[0/6] btrfs: scrub: refine the error messages

Message ID	cover.1710409033.git.wqu@suse.com (mailing list archive)
Headers	show Received: from smtp-out1.suse.de (smtp-out1.suse.de [195.135.223.130]) (using TLSv1.2 with cipher ECDHE-RSA-AES128-GCM-SHA256 (128/128 bits)) (No client certificate requested) by smtp.subspace.kernel.org (Postfix) with ESMTPS id 955D36CDCF for <linux-btrfs@vger.kernel.org>; Thu, 14 Mar 2024 09:50:26 +0000 (UTC) From: Qu Wenruo <wqu@suse.com> To: linux-btrfs@vger.kernel.org Subject: [PATCH 0/6] btrfs: scrub: refine the error messages Date: Thu, 14 Mar 2024 20:20:13 +1030 Message-ID: <cover.1710409033.git.wqu@suse.com> Precedence: bulk MIME-Version: 1.0 Content-Transfer-Encoding: 8bit
Series	btrfs: scrub: refine the error messages \| expand [0/6] btrfs: scrub: refine the error messages [1/7] btrfs: scrub: fix incorrectly reported logical/physical address [2/7] btrfs: reduce the log level for btrfs_dev_stat_inc_and_print() [3/7] btrfs: scrub: remove unused is_super parameter from scrub_print_common_warning() [4/7] btrfs: scrub: remove unnecessary dev/physical lookup for scrub_stripe_report_errors() [5/7] btrfs: scrub: simplify the inode iteration output [6/7] btrfs: scrub: unify and shorten the error message [7/7] btrfs: scrub: fix the frequency of error messages

Message ID

cover.1710409033.git.wqu@suse.com (mailing list archive)

Headers

From: Qu Wenruo <wqu@suse.com>
To: linux-btrfs@vger.kernel.org
Subject: [PATCH 0/6] btrfs: scrub: refine the error messages
Date: Thu, 14 Mar 2024 20:20:13 +1030
Message-ID: <cover.1710409033.git.wqu@suse.com>
Precedence: bulk
MIME-Version: 1.0
Content-Transfer-Encoding: 8bit

Series

btrfs: scrub: refine the error messages | expand

Message

Qu Wenruo March 14, 2024, 9:50 a.m.

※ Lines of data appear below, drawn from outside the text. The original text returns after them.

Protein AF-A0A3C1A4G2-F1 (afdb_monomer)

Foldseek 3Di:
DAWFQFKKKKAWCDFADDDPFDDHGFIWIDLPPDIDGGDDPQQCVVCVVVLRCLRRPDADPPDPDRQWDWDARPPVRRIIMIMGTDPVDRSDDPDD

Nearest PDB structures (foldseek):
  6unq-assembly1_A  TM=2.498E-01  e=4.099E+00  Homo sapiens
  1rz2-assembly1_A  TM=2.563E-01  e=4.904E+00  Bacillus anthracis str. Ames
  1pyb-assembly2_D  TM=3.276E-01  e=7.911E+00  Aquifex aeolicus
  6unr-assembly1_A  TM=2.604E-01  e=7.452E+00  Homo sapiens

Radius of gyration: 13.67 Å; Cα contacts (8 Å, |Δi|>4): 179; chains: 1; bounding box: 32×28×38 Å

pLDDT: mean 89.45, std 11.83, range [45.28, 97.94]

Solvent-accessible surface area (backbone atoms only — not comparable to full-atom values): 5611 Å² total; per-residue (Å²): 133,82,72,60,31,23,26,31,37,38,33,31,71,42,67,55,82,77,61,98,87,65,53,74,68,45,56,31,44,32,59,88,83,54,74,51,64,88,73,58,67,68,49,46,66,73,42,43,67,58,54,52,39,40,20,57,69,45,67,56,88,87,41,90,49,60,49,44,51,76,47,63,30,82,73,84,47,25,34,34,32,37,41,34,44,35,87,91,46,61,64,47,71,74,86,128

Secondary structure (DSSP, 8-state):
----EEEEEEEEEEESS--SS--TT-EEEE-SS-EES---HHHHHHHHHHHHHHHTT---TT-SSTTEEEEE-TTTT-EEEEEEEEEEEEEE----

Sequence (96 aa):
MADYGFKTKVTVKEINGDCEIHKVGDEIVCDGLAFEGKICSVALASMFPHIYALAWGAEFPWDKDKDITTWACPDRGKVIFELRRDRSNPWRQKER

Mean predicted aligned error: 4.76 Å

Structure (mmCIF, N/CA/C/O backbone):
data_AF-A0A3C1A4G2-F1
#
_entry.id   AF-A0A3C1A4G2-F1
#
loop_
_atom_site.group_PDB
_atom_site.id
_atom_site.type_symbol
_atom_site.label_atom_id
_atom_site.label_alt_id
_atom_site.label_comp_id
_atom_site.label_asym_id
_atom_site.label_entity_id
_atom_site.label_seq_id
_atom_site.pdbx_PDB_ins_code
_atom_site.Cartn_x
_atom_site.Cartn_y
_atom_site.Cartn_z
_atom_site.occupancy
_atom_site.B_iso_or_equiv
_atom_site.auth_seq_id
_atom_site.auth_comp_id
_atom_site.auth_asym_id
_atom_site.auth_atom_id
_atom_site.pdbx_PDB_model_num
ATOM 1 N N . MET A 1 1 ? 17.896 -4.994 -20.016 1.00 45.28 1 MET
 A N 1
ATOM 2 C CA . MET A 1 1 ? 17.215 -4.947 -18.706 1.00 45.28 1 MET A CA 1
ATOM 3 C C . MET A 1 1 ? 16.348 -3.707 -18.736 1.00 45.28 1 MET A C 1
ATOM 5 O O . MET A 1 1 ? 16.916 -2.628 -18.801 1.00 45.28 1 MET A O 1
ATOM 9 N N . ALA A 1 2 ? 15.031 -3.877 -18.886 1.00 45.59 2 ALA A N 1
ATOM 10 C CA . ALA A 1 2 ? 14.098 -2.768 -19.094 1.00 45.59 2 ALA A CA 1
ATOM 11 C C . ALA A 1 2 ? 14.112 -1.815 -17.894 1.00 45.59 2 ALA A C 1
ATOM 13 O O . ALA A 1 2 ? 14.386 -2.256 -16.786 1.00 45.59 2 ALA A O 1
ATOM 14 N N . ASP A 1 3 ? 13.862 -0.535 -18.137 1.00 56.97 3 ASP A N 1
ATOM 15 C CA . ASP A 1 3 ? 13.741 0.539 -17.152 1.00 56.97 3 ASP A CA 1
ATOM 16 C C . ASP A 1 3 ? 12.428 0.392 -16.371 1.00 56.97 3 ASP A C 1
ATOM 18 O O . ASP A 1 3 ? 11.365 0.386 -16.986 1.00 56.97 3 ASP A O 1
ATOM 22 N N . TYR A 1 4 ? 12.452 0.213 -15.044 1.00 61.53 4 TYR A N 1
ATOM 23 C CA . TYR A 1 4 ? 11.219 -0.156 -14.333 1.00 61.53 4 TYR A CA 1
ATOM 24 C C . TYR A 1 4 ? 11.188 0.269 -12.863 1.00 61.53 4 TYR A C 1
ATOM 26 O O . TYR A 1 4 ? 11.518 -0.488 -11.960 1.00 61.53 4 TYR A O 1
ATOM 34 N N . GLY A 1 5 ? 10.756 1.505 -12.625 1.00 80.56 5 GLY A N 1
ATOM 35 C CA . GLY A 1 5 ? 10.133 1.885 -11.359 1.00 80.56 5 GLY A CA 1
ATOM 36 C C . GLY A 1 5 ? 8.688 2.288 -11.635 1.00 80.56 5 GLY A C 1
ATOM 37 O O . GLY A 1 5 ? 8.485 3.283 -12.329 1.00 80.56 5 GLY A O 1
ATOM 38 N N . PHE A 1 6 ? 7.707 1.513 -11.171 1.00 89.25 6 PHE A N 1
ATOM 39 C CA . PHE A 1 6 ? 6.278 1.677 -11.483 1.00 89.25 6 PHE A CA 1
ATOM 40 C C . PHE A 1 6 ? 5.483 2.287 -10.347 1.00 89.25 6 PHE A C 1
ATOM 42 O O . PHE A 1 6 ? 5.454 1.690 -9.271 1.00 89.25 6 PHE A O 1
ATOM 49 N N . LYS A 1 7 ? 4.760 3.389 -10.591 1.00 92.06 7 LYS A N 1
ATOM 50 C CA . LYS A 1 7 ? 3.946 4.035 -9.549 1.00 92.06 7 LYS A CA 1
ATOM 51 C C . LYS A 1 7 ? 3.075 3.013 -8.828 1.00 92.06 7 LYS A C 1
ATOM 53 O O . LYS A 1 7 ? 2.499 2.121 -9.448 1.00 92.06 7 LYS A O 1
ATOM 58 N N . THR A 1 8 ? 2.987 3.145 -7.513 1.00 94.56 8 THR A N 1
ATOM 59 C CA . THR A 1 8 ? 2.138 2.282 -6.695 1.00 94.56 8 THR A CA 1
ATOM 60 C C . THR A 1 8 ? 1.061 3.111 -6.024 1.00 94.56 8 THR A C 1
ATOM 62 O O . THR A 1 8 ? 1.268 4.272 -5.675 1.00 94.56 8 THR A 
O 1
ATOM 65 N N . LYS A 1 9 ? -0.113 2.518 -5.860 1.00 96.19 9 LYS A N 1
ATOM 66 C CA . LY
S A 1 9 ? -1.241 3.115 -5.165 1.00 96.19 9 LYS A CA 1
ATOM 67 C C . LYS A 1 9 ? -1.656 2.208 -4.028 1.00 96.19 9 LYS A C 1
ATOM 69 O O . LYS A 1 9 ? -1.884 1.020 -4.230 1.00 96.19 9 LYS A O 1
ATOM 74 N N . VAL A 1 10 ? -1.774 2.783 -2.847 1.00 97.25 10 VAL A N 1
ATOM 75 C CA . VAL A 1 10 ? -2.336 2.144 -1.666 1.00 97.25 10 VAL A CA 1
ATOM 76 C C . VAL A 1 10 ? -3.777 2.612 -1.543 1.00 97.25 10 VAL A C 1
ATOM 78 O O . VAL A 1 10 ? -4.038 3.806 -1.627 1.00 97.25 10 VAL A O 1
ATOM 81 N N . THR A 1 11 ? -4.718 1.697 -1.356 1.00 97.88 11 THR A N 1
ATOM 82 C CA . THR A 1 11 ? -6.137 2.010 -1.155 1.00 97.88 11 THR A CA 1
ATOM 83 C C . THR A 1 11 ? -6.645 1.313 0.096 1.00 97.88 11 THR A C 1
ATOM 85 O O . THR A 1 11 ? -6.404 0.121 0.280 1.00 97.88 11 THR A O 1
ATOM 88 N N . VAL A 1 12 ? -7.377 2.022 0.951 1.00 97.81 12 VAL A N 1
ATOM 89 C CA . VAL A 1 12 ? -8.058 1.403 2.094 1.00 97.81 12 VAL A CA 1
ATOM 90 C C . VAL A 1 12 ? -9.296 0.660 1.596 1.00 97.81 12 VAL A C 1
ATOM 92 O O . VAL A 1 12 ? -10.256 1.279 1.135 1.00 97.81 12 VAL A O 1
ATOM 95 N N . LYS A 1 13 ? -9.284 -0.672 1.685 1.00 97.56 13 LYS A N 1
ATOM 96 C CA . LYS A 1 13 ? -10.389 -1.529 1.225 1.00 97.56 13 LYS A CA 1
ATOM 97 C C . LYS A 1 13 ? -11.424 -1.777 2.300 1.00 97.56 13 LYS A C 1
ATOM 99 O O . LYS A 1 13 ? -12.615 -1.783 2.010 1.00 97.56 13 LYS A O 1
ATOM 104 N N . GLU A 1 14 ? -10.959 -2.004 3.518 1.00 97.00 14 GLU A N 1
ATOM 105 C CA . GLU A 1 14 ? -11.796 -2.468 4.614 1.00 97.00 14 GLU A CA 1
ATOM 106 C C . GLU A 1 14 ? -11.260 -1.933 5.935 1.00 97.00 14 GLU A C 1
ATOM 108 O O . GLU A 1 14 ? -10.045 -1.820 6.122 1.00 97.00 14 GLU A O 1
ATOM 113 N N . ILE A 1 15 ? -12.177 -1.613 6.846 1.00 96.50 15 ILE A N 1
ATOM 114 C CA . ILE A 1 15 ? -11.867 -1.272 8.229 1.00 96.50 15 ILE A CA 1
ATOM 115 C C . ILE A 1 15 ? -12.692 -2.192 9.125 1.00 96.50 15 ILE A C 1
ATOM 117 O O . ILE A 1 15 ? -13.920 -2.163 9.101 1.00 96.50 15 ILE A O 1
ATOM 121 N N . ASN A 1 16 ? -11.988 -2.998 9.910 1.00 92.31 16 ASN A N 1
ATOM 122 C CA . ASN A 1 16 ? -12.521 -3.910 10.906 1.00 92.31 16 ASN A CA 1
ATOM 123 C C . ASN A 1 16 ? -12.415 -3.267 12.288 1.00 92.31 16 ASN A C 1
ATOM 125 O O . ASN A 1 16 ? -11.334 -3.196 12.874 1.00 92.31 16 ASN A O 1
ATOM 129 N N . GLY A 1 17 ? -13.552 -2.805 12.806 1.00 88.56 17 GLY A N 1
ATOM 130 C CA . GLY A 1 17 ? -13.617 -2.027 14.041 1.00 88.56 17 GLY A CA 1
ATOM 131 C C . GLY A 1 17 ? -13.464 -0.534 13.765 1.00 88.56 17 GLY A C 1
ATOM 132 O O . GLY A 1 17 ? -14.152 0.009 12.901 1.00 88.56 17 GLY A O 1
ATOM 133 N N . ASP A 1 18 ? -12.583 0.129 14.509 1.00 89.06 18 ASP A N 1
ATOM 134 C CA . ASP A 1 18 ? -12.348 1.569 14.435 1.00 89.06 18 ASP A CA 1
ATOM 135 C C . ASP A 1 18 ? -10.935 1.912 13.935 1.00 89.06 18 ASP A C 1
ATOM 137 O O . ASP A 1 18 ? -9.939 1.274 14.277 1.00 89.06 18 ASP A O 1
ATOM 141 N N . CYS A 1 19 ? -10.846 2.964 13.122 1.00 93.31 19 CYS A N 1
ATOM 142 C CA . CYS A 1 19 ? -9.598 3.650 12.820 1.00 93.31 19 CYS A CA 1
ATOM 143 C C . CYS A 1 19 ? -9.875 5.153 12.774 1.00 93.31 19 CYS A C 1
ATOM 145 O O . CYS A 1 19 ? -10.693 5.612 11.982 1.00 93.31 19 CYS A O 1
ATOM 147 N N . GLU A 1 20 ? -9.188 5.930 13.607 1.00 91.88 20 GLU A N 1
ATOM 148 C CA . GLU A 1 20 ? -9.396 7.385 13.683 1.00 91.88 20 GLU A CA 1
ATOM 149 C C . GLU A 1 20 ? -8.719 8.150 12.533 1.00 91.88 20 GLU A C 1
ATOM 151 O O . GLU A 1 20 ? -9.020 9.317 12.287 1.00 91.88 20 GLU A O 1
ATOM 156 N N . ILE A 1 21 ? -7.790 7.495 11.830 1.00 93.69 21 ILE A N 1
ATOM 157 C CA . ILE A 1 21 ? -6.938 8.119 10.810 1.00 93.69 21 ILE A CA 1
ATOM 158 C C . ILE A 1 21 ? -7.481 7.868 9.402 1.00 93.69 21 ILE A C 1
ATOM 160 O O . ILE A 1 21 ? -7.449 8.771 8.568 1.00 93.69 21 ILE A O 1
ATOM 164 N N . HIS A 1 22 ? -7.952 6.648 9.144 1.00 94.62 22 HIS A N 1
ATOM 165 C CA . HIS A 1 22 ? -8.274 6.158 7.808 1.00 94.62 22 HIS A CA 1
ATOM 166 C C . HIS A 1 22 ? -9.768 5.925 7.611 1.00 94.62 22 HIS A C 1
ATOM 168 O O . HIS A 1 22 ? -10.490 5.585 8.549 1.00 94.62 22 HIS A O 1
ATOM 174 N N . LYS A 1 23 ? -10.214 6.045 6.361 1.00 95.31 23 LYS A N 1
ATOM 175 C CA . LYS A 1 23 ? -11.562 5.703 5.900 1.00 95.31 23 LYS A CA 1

UTC

During some support sessions, I found older kernels are always report
very unuseful scrub error messages like:

 BTRFS error (device dm-0): bdev /dev/mapper/sys-rootlv errs: wr 0, rd 0, flush 0, corrupt 2823, gen 0
 BTRFS error (device dm-0): unable to fixup (regular) error at logical 1563504640 on dev /dev/mapper/sys-rootlv
 BTRFS error (device dm-0): bdev /dev/mapper/sys-rootlv errs: wr 0, rd 0, flush 0, corrupt 2824, gen 0
 BTRFS error (device dm-0): unable to fixup (regular) error at logical 1579016192 on dev /dev/mapper/sys-rootlv

There are two problems:
- No proper details about the corruption
  No metadata or data indication, nor the filename or the tree id.
  Even the involved kernel (and newer kernels after the scrub rework)
  has the ability to do backref walk and find out the file path or the
  tree backref.

  My guess is, for data sometimes the corrupted sector is no longer
  referred by any data extent.

- Too noisy and useless error message from
  btrfs_dev_stat_inc_and_print()
  I'd argue we should not output any error message just for
  btrfs_dev_stat_inc_and_print().

After the series, the error message would look like this:

 BTRFS warning (device dm-2): checksum error at inode 5/257(file1) fileoff 16384, logical 13647872(1) physical 1(/dev/mapper/test-scratch1)13647872

This involves the following enhancement:

- Single line
  And we ensure we output at least one line for the error we hit.
  No more unrelated btrfs_dev_stat_inc_and_print() output.

- Proper fall backs
  We have the following different fall back options
  * Repaired
    Just a line of something repaired for logical/physical address.

  * Detailed data info
    Including the following elements (if possible), and if higher
    priority ones can not be fetched, it would be skipped and try
    lower priority items:
    + file path (can have multiple ones)
    + root/inode number and offset
    + logical/physical address (always output)

  * Detaile metadata info
    The priority list is:
    + root ref/level
    + logical/physical address (always output)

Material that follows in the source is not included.